- [Exercise aim]:
Where the line with "ATOM 99 N N" appears below, start writing out lines exactly, and finish with the line with "ATOM 121 O O", which is included; write out nothing else.
---------- Data ----------
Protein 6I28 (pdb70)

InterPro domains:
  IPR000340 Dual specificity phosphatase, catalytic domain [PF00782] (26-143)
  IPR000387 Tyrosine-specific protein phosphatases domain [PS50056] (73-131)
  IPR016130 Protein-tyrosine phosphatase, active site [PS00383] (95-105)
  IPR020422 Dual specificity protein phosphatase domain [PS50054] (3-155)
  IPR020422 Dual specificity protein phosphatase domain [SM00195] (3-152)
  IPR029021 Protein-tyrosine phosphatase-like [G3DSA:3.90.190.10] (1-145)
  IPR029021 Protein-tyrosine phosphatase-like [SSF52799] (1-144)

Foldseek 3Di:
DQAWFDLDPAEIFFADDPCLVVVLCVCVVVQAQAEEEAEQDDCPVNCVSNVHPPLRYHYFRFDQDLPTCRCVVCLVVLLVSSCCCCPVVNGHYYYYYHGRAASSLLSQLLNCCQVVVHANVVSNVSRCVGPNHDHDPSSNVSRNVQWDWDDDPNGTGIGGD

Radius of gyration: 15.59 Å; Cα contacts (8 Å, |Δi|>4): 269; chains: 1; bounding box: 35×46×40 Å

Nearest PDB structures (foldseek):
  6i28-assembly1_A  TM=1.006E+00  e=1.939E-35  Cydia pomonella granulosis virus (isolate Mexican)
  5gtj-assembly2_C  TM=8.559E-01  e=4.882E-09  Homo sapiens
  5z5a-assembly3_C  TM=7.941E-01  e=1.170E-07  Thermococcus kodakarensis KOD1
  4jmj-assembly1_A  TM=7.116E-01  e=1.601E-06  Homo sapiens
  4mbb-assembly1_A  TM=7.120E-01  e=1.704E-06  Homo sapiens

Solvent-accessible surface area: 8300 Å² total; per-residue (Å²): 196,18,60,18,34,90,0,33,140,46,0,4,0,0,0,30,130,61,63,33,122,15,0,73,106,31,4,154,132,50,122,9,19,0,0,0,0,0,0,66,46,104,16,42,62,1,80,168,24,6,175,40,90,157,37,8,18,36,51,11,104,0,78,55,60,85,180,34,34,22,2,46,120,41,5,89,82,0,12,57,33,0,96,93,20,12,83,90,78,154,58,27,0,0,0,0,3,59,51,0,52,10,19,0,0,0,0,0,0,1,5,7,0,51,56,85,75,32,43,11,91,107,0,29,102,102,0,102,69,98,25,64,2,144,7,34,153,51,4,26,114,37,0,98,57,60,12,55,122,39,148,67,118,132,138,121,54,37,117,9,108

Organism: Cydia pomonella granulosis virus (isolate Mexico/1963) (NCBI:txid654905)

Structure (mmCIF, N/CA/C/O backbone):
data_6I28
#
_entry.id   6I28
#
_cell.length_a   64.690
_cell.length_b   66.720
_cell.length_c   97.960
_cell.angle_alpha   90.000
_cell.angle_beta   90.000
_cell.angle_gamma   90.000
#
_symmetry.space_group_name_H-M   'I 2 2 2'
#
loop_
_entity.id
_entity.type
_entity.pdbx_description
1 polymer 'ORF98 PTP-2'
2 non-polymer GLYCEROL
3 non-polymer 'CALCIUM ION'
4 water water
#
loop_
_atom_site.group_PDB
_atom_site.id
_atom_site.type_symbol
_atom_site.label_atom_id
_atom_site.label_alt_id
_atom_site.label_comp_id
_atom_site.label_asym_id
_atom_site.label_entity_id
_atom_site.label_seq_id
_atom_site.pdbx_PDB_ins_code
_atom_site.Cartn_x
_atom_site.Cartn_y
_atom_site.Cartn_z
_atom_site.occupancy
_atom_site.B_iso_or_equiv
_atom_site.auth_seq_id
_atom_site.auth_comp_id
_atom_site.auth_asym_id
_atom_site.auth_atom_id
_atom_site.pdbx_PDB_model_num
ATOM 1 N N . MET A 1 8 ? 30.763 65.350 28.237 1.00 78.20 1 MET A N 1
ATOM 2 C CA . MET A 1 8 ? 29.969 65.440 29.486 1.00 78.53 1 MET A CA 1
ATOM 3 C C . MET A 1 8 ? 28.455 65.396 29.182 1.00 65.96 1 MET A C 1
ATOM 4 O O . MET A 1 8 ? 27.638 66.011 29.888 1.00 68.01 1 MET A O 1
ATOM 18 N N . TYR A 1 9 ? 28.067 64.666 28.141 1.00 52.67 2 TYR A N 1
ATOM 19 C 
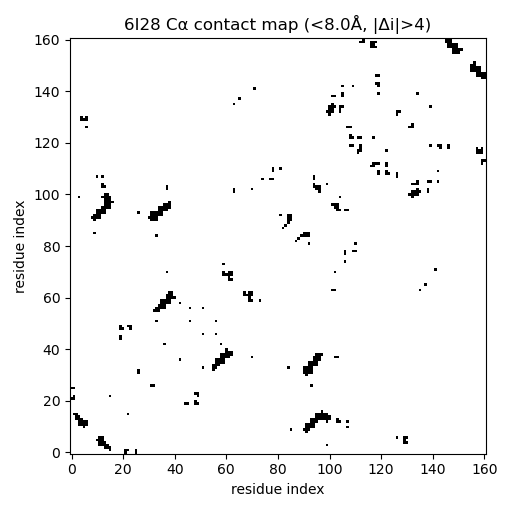CA . TYR A 1 9 ? 26.663 64.303 28.001 1.00 40.65 2 TYR A CA 1
ATOM 20 C C . TYR A 1 9 ? 26.300 63.404 29.181 1.00 34.20 2 TYR A C 1
ATOM 21 O O . TYR A 1 9 ? 27.060 62.512 29.553 1.00 30.48 2 TYR A O 1
ATOM 39 N N . ASP A 1 10 ? 25.150 63.675 29.796 1.00 32.60 3 ASP A N 1
ATOM 40 C CA . ASP A 1 10 ? 24.766 63.029 31.043 1.00 33.08 3 ASP A CA 1
ATOM 41 C C . ASP A 1 10 ? 24.017 61.745 30.715 1.00 31.11 3 ASP A C 1
ATOM 42 O O . ASP A 1 10 ? 22.776 61.723 30.519 1.00 28.52 3 ASP A O 1
ATOM 51 N N . ALA A 1 11 ? 24.788 60.660 30.679 1.00 27.97 4 ALA A N 1
ATOM 52 C CA . ALA A 1 11 ? 24.293 59.305 30.572 1.00 27.86 4 ALA A CA 1
ATOM 53 C C . ALA A 1 11 ? 25.235 58.374 31.328 1.00 27.55 4 ALA A C 1
ATOM 54 O O . ALA A 1 11 ? 26.436 58.639
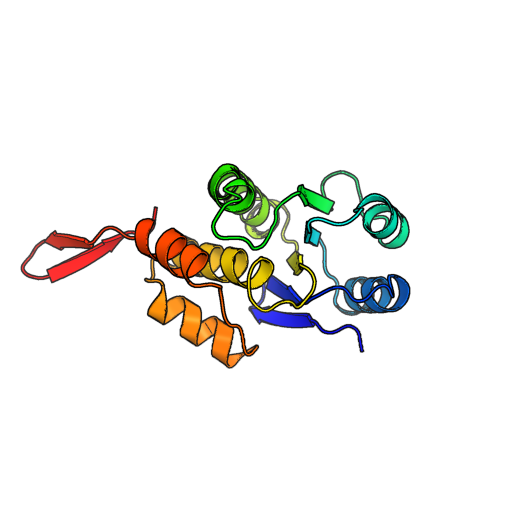 31.466 1.00 27.28 4 ALA A O 1
ATOM 61 N N . THR A 1 12 ? 24.686 57.254 31.765 1.00 25.96 5 THR A N 1
ATOM 62 C CA . THR A 1 12 ? 25.374 56.325 32.640 1.00 25.64 5 THR A CA 1
ATOM 63 C C . THR A 1 12 ? 25.274 54.903 32.090 1.00 24.86 5 THR A C 1
ATOM 64 O O . THR A 1 12 ? 24.199 54.477 31.639 1.00 22.85 5 THR A O 1
ATOM 75 N N . ARG A 1 13 ? 26.390 54.179 32.106 1.00 24.57 6 ARG A N 1
ATOM 76 C CA . ARG A 1 13 ? 26.332 52.762 31.788 1.00 25.61 6 ARG A CA 1
ATOM 77 C C . ARG A 1 13 ? 25.644 52.027 32.918 1.00 25.29 6 ARG A C 1
ATOM 78 O O . ARG A 1 13 ? 26.093 52.110 34.074 1.00 25.10 6 ARG A O 1
ATOM 99 N N . ILE A 1 14 ? 24.568 51.313 32.600 1.00 24.61 7 ILE A N 1
ATOM 100 C CA . ILE A 1 14 ? 23.824 50.542 33.600 1.00 24.17 7 ILE A CA 1
ATOM 101 C C . ILE A 1 14 ? 24.331 49.096 33.707 1.00 24.44 7 ILE A C 1
ATOM 102 O O . ILE A 1 14 ? 24.479 48.552 34.808 1.00 26.39 7 ILE A O 1
ATOM 118 N N . ASN A 1 15 ? 24.569 48.419 32.594 1.00 24.97 8 ASN A N 1
ATOM 119 C CA . ASN A 1 15 ? 25.157 47.089 32.544 1.00 25.58 8 ASN A CA 1
ATOM 120 C C . ASN A 1 15 ? 25.855 46.956 31.191 1.00 26.11 8 ASN A C 1
ATOM 121 O O . ASN A 1 15 ? 26.061 47.949 30.502 1.00 23.73 8 ASN A O 1
ATOM 132 N N . GLN A 1 16 ? 26.246 45.727 30.819 1.00 30.20 9 GLN A N 1
ATOM 133 C CA . GLN A 1 16 ? 27.012 45.566 29.587 1.00 36.21 9 GLN A CA 1
ATOM 134 C C . GLN A 1 16 ? 26.190 45.901 28.350 1.00 29.29 9 GLN A C 1
ATOM 135 O O . GLN A 1 16 ? 26.774 46.130 27.298 1.00 30.07 9 GLN A O 1
ATOM 149 N N . ASP A 1 17 ? 24.859 45.964 28.461 1.00 23.60 10 ASP A N 1
ATOM 150 C CA . ASP A 1 17 ? 23.986 46.184 27.307 1.00 23.46 10 ASP A CA 1
ATOM 151 C C . ASP A 1 17 ? 23.343 47.559 27.228 1.00 19.52 10 ASP A C 1
ATOM 152 O O . ASP A 1 17 ? 22.880 47.948 26.144 1.00 19.19 10 ASP A O 1
ATOM 161 N N . LEU A 1 18 ? 23.242 48.297 28.342 1.00 20.99 11 LEU A N 1
ATOM 162 C CA . LEU A 1 18 ? 22.365 49.451 28.448 1.00 21.03 11 LEU A CA 1
ATOM 163 C C . LEU A 1 18 ? 23.058 50.664 29.045 1.00 20.46 11 LEU A C 1
ATOM 164 O O . LEU A 1 18 ? 23.790 50.533 30.034 1.00 19.83 11 LEU A O 1
ATOM 180 N N . PHE A 1 19 ? 22.828 51.820 28.419 1.00 18.33 12 PHE A N 1
ATOM 181 C CA . PHE A 1 19 ? 23.009 53.165 28.967 1.00 18.43 12 PHE A CA 1
ATOM 182 C C . PHE A 1 19 ? 21.665 53.855 29.178 1.00 17.37 12 PHE A C 1
ATOM 183 O O . PHE A 1 19 ? 20.698 53.630 28.439 1.00 18.57 12 PHE A O 1
ATOM 200 N N . VAL A 1 20 ? 21.593 54.691 30.217 1.00 16.67 13 VAL A N 1
ATOM 201 C CA . VAL A 1 20 ? 20.438 55.560 30.460 1.00 16.96 13 VAL A CA 1
ATOM 202 C C . VAL A 1 20 ? 20.909 57.009 30.626 1.00 20.10 13 VAL A C 1
ATOM 203 O O . VAL A 1 20 ? 21.894 57.288 31.324 1.00 17.61 13 VAL A O 1
ATOM 216 N N . GLY A 1 21 ? 20.230 57.938 29.975 1.00 19.02 14 GLY A N 1
ATOM 217 C CA . GLY A 1 21 ? 20.587 59.328 30.111 1.00 20.41 14 GLY A CA 1
ATOM 218 C C . GLY A 1 21 ? 19.481 60.262 29.702 1.00 21.74 14 GLY A C 1
ATOM 219 O O . GLY A 1 21 ? 18.340 59.846 29.464 1.00 21.29 14 GLY A O 1
ATOM 223 N N . GLY A 1 22 ? 19.847 61.535 29.607 1.00 21.83 15 GLY A N 1
ATOM 224 C CA . GLY A 1 22 ? 18.875 62.565 29.298 1.00 22.19 15 GLY A CA 1
ATOM 225 C C . GLY A 1 22 ? 19.081 63.180 27.930 1.00 23.38 15 GLY A C 1
ATOM 226 O O . GLY A 1 22 ? 19.612 62.539 27.031 1.00 24.26 15 GLY A O 1
ATOM 230 N N . PHE A 1 23 ? 18.670 64.423 27.779 1.00 24.57 16 PHE A N 1
ATOM 231 C CA . PHE A 1 23 ? 18.903 65.205 26.573 1.00 26.88 16 PHE A CA 1
ATOM 232 C C . PHE A 1 23 ? 18.700 66.662 26.948 1.00 27.83 16 PHE A C 1
ATOM 233 O O . PHE A 1 23 ? 17.650 67.036 27.507 1.00 26.60 16 PHE A O 1
ATOM 250 N N . TYR A 1 24 ? 19.682 67.506 26.613 1.00 29.68 17 TYR A N 1
ATOM 251 C CA . TYR A 1 24 ? 19.691 68.889 27.082 1.00 33.42 17 TYR A CA 1
ATOM 252 C C . TYR A 1 24 ? 19.951 69.859 25.947 1.00 34.38 17 TYR A C 1
ATOM 253 O O . TYR A 1 24 ? 20.288 71.018 26.206 1.00 34.30 17 TYR A O 1
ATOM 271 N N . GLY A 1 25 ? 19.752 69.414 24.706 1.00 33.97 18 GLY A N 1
----------
- [Solution for this task]:
ATOM 99 N N . ILE A 1 14 ? 24.568 51.313 32.600 1.00 24.61 7 ILE A N 1
ATOM 100 C CA . ILE A 1 14 ? 23.824 50.542 33.600 1.00 24.17 7 ILE A CA 1
ATOM 101 C C . ILE A 1 14 ? 24.331 49.096 33.707 1.00 24.44 7 ILE A C 1
ATOM 102 O O . ILE A 1 14 ? 24.479 48.552 34.808 1.00 26.39 7 ILE A O 1
ATOM 118 N N . ASN A 1 15 ? 24.569 48.419 32.594 1.00 24.97 8 ASN A N 1
ATOM 119 C CA . ASN A 1 15 ? 25.157 47.089 32.544 1.00 25.58 8 ASN A CA 1
ATOM 120 C C . ASN A 1 15 ? 25.855 46.956 31.191 1.00 26.11 8 ASN A C 1
ATOM 121 O O . ASN A 1 15 ? 26.061 47.949 30.502 1.00 23.73 8 ASN A O 1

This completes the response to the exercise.